**TASK PROMPT:** Under this line are the records; repeat exactly the lines starting at the one containing "ATOM 120 N N" and ending at the one containing "ATOM 131 O O", omitting pictures.

**ENTRIES PROVIDED:**
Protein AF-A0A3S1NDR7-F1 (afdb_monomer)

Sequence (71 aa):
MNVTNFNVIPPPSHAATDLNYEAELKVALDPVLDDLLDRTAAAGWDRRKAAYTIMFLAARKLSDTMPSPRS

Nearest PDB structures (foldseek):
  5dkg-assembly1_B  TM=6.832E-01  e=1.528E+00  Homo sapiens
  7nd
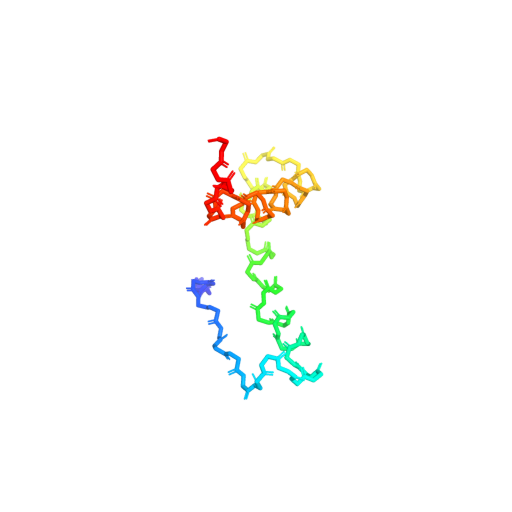o-assembly1_B  TM=6.057E-01  e=1.750E+00  Homo sapiens
  7rrz-assembly1_B  TM=6.531E-01  e=4.223E+00  Homo sapiens

pLDDT: mean 86.52, std 16.67, range [36.88, 98.44]

Secondary structure (DSSP, 8-state):
-----TT-PPPPSS-TTSTTHHHHHHHHHHHHHHHHHHHHHHTT--HHHHHHHHHHHHHHHHHHTSPPPP-

Foldseek 3Di:
DDPPPLVDQDDAPDDPPDPCRVVSNCVSCVVVLVVQLVVCVVVPDDSVVVVVVVVVVVVVVVVVPDDPPDD

Mean predicted aligned error: 7.21 Å

Solvent-accessible surface area (backbone atoms only — not comparable to full-atom values): 4454 Å² total; per-residue (Å²): 132,86,78,76,74,71,87,65,68,72,78,79,90,54,55,90,87,40,84,61,31,63,58,52,51,48,66,48,41,48,67,43,52,50,53,53,41,50,54,44,32,74,74,71,45,60,51,69,62,47,52,56,48,50,55,51,52,57,54,48,55,60,58,72,70,49,78,73,80,80,131

Radius of gyration: 15.79 Å; Cα contacts (8 Å, |Δi|>4): 29; chains: 1; bounding box: 38×41×36 Å

Structure (mmCIF, N/CA/C/O backbone):
data_AF-A0A3S1NDR7-F1
#
_entry.id   AF-A0A3S1NDR7-F1
#
loop_
_atom_site.group_PDB
_atom_site.id
_atom_site.type_symbol
_atom_site.label_atom_id
_atom_site.label_alt_id
_atom_site.label_comp_id
_atom_site.label_asym_id
_atom_site.label_entity_id
_atom_site.label_seq_id
_atom_site.pdbx_PDB_ins_code
_atom_site.Cartn_x
_atom_site.Cartn_y
_atom_site.Cartn_z
_atom_site.occupancy
_atom_site.B_iso_or_equiv
_atom_site.auth_seq_id
_atom_site.auth_comp_id
_atom_site.auth_asym_id
_atom_site.auth_atom_id
_atom_site.pdbx_PDB_model_num
ATOM 1 N N . MET A 1 1 ? 12.029 -22.846 -4.763 1.00 36.88 1 MET A N 1
ATOM 2 C CA . MET A 1 1 ? 11.842 -21.384 -4.836 1.00 36.88 1 MET A CA 1
ATOM 3 C C . MET A 1 1 ? 10.534 -21.113 -4.111 1.00 36.88 1 MET A C 1
ATOM 5 O O . MET A 1 1 ? 9.488 -21.464 -4.640 1.00 36.88 1 MET A O 1
ATOM 9 N N . ASN A 1 2 ? 10.593 -20.695 -2.845 1.00 42.75 2 ASN A N 1
ATOM 10 C CA . ASN A 1 2 ? 9.383 -20.495 -2.049 1.00 42.75 2 ASN A CA 1
ATOM 11 C C . ASN A 1 2 ? 8.727 -19.213 -2.544 1.00 42.75 2 ASN A C 1
ATOM 13 O O . ASN A 1 2 ? 9.260 -18.129 -2.334 1.00 42.75 2 ASN A O 1
ATOM 17 N N . VAL A 1 3 ? 7.613 -19.355 -3.255 1.00 49.94 3 VAL A N 1
ATOM 18 C CA . VAL A 1 3 ? 6.752 -18.233 -3.614 1.00 49.94 3 VAL A CA 1
ATOM 19 C C . VAL A 1 3 ? 6.123 -17.772 -2.304 1.00 49.94 3 VAL A C 1
ATOM 21 O O . VAL A 1 3 ? 5.166 -18.374 -1.821 1.00 49.94 3 VAL A O 1
ATOM 24 N N . THR A 1 4 ? 6.735 -16.789 -1.647 1.00 54.69 4 THR A N 1
ATOM 25 C CA . THR A 1 4 ? 6.125 -16.131 -0.495 1.00 54.69 4 THR A CA 1
ATOM 26 C C . THR A 1 4 ? 4.821 -15.534 -0.998 1.00 54.69 4 THR A C 1
ATOM 28 O O . THR A 1 4 ? 4.815 -14.679 -1.880 1.00 54.69 4 THR A O 1
ATOM 31 N N . ASN A 1 5 ? 3.698 -16.064 -0.527 1.00 57.12 5 ASN A N 1
ATOM 32 C CA . ASN A 1 5 ? 2.390 -15.639 -0.992 1.00 57.12 5 ASN A CA 1
ATOM 33 C C . ASN A 1 5 ? 2.075 -14.293 -0.315 1.00 57.12 5 ASN A C 1
ATOM 35 O O . ASN A 1 5 ? 1.372 -14.260 0.689 1.00 57.12 5 ASN A O 1
ATOM 39 N N . PHE A 1 6 ? 2.593 -13.181 -0.854 1.00 61.38 6 PHE A N 1
ATOM 40 C CA . PHE A 1 6 ? 2.344 -11.799 -0.390 1.00 61.38 6 PHE A CA 1
ATOM 41 C C . PHE A 1 6 ? 0.869 -11.360 -0.507 1.00 61.38 6 PHE A C 1
ATOM 43 O O . PHE A 1 6 ? 0.528 -10.195 -0.335 1.00 61.38 6 PHE A O 1
ATOM 50 N N . ASN A 1 7 ? -0.030 -12.297 -0.806 1.00 67.31 7 ASN A N 1
ATOM 51 C CA . ASN A 1 7 ? -1.454 -12.076 -1.009 1.00 67.31 7 ASN A CA 1
ATOM 52 C C . ASN A 1 7 ? -2.255 -11.990 0.306 1.00 67.31 7 ASN A C 1
ATOM 54 O O . ASN A 1 7 ? -3.483 -11.981 0.272 1.00 67.31 7 ASN A O 1
ATOM 58 N N . VAL A 1 8 ? -1.594 -11.985 1.469 1.00 83.31 8 VAL A N 1
ATOM 59 C CA . VAL A 1 8 ? -2.261 -11.944 2.777 1.00 83.31 8 VAL A CA 1
ATOM 60 C C . VAL A 1 8 ? -1.692 -10.796 3.604 1.00 83.31 8 VAL A C 1
ATOM 62 O O . VAL A 1 8 ? -0.536 -10.838 4.013 1.00 83.31 8 VAL A O 1
ATOM 65 N N . ILE A 1 9 ? -2.528 -9.792 3.872 1.00 90.31 9 ILE A N 1
ATOM 66 C CA . ILE A 1 9 ? -2.260 -8.755 4.875
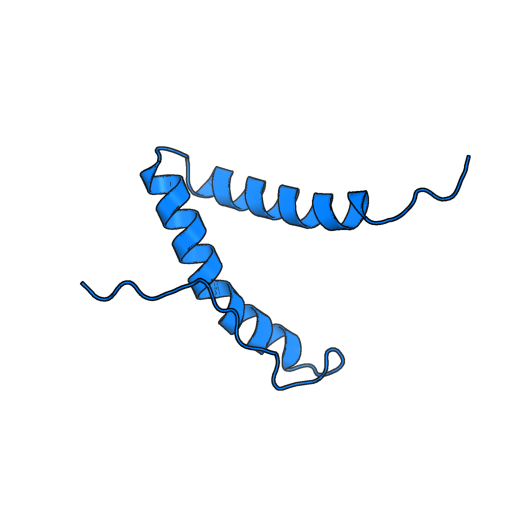 1.00 90.31 9 ILE A CA 1
ATOM 67 C C . ILE A 1 9 ? -2.815 -9.280 6.207 1.00 90.31 9 ILE A C 1
ATOM 69 O O . ILE A 1 9 ? -4.004 -9.615 6.257 1.00 90.31 9 ILE A O 1
ATOM 73 N N . PRO A 1 10 ? -1.999 -9.406 7.268 1.00 90.69 10 PRO A N 1
ATOM 74 C CA . PRO A 1 10 ? -2.491 -9.864 8.562 1.00 90.69 10 PRO A CA 1
ATOM 75 C C . PRO A 1 10 ? -3.547 -8.891 9.119 1.00 90.69 10 PRO A C 1
ATOM 77 O O . PRO A 1 10 ? -3.421 -7.678 8.924 1.00 90.69 10 PRO A O 1
ATOM 80 N N . PRO A 1 11 ? -4.594 -9.390 9.803 1.00 93.50 11 PRO A N 1
ATOM 81 C CA . PRO A 1 11 ? -5.558 -8.516 10.458 1.00 93.50 11 PRO A CA 1
ATOM 82 C C . PRO A 1 11 ? -4.880 -7.739 11.600 1.00 93.50 11 PRO A C 1
ATOM 84 O O . PRO A 1 11 ? -3.924 -8.244 12.197 1.00 93.50 11 PRO A O 1
ATOM 87 N N . PRO A 1 12 ? -5.371 -6.533 11.930 1.00 95.75 12 PRO A N 1
ATOM 88 C CA . PRO A 1 12 ? -4.839 -5.769 13.051 1.00 95.75 12 PRO A CA 1
ATOM 89 C C . PRO A 1 12 ? -5.068 -6.519 14.369 1.00 95.75 12 PRO A C 1
ATOM 91 O O . PRO A 1 12 ? -6.120 -7.136 14.558 1.00 95.75 12 PRO A O 1
ATOM 94 N N . SER A 1 13 ? -4.098 -6.444 15.283 1.00 95.31 13 SER A N 1
ATOM 95 C CA . SER A 1 13 ? -4.254 -6.987 16.642 1.00 95.31 13 SER A CA 1
ATOM 96 C C . SER A 1 13 ? -4.790 -5.931 17.610 1.00 95.31 13 SER A C 1
ATOM 98 O O . SER A 1 13 ? -5.419 -6.276 18.610 1.00 95.31 13 SER A O 1
ATOM 100 N N . HIS A 1 14 ? -4.588 -4.648 17.293 1.00 95.12 14 HIS A N 1
ATOM 101 C CA . HIS A 1 14 ? -5.092 -3.515 18.068 1.00 95.12 14 HIS A CA 1
ATOM 102 C C . HIS A 1 14 ? -6.288 -2.824 17.396 1.00 95.12 14 HIS A C 1
ATOM 104 O O . HIS A 1 14 ? -6.489 -2.896 16.183 1.00 95.12 14 HIS A O 1
ATOM 110 N N . ALA A 1 15 ? -7.097 -2.124 18.195 1.00 94.62 15 ALA A N 1
ATOM 111 C CA . ALA A 1 15 ? -8.185 -1.296 17.681 1.00 94.62 15 ALA A CA 1
ATOM 112 C C . ALA A 1 15 ? -7.641 -0.067 16.935 1.00 
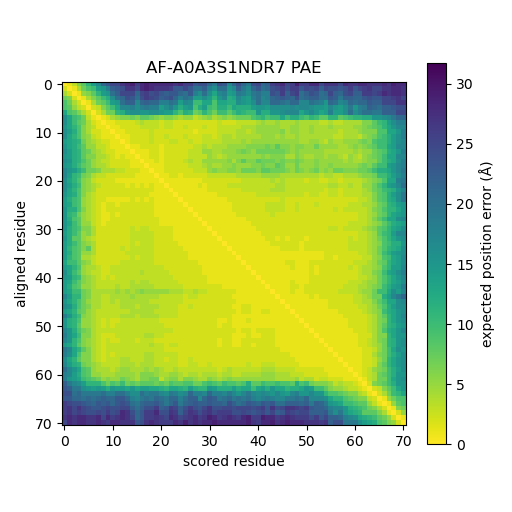94.62 15 ALA A C 1
ATOM 114 O O . ALA A 1 15 ? -6.581 0.446 17.271 1.00 94.62 15 ALA A O 1
ATOM 115 N N . ALA A 1 16 ? -8.406 0.476 15.985 1.00 94.12 16 ALA A N 1
ATOM 116 C CA . ALA A 1 16 ? -7.991 1.643 15.194 1.00 94.12 16 ALA A CA 1
ATOM 117 C C . ALA A 1 16 ? -7.747 2.928 16.019 1.00 94.12 16 ALA A C 1
ATOM 119 O O . ALA A 1 16 ? -7.127 3.865 15.528 1.00 94.12 16 ALA A O 1
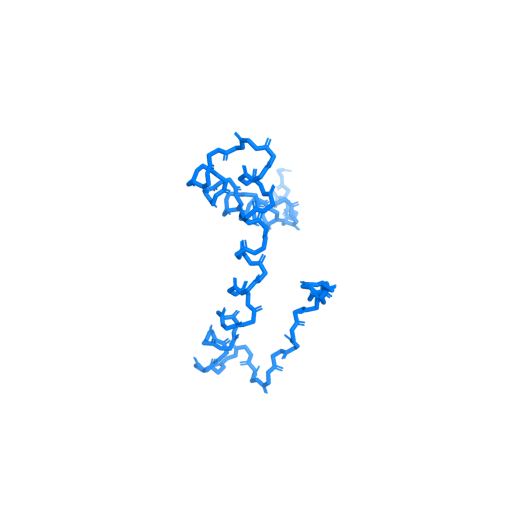ATOM 120 N N . THR A 1 17 ? -8.245 2.991 17.258 1.00 93.94 17 THR A N 1
ATOM 121 C CA . THR A 1 17 ? -7.997 4.095 18.201 1.00 93.94 17 THR A CA 1
ATOM 122 C C . THR A 1 17 ? -6.698 3.936 18.992 1.00 93.94 17 THR A C 1
ATOM 124 O O . THR A 1 17 ? -6.329 4.841 19.736 1.00 93.94 17 THR A O 1
ATOM 127 N N . ASP A 1 18 ? -6.043 2.780 18.898 1.00 96.38 18 ASP A N 1
ATOM 128 C CA . ASP A 1 18 ? -4.805 2.480 19.607 1.00 96.38 18 ASP A CA 1
ATOM 129 C C . ASP A 1 18 ? -3.603 3.109 18.891 1.00 96.38 18 ASP A C 1
ATOM 131 O O . ASP A 1 18 ? -3.508 3.083 17.662 1.00 96.38 18 ASP A O 1
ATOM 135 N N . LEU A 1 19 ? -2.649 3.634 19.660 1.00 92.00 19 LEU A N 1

**SOLUTION TO THE PROBLEM:**
ATOM 120 N N . THR A 1 17 ? -8.245 2.991 17.258 1.00 93.94 17 THR A N 1
ATOM 121 C CA . THR A 1 17 ? -7.997 4.095 18.201 1.00 93.94 17 THR A CA 1
ATOM 122 C C . THR A 1 17 ? -6.698 3.936 18.992 1.00 93.94 17 THR A C 1
ATOM 124 O O . THR A 1 17 ? -6.329 4.841 19.736 1.00 93.94 17 THR A O 1
ATOM 127 N N . ASP A 1 18 ? -6.043 2.780 18.898 1.00 96.38 18 ASP A N 1
ATOM 128 C CA . ASP A 1 18 ? -4.805 2.480 19.607 1.00 96.38 18 ASP A CA 1
ATOM 129 C C . ASP A 1 18 ? -3.603 3.109 18.891 1.00 96.38 18 ASP A C 1
ATOM 131 O O . ASP A 1 18 ? -3.508 3.083 17.662 1.00 96.38 18 ASP A O 1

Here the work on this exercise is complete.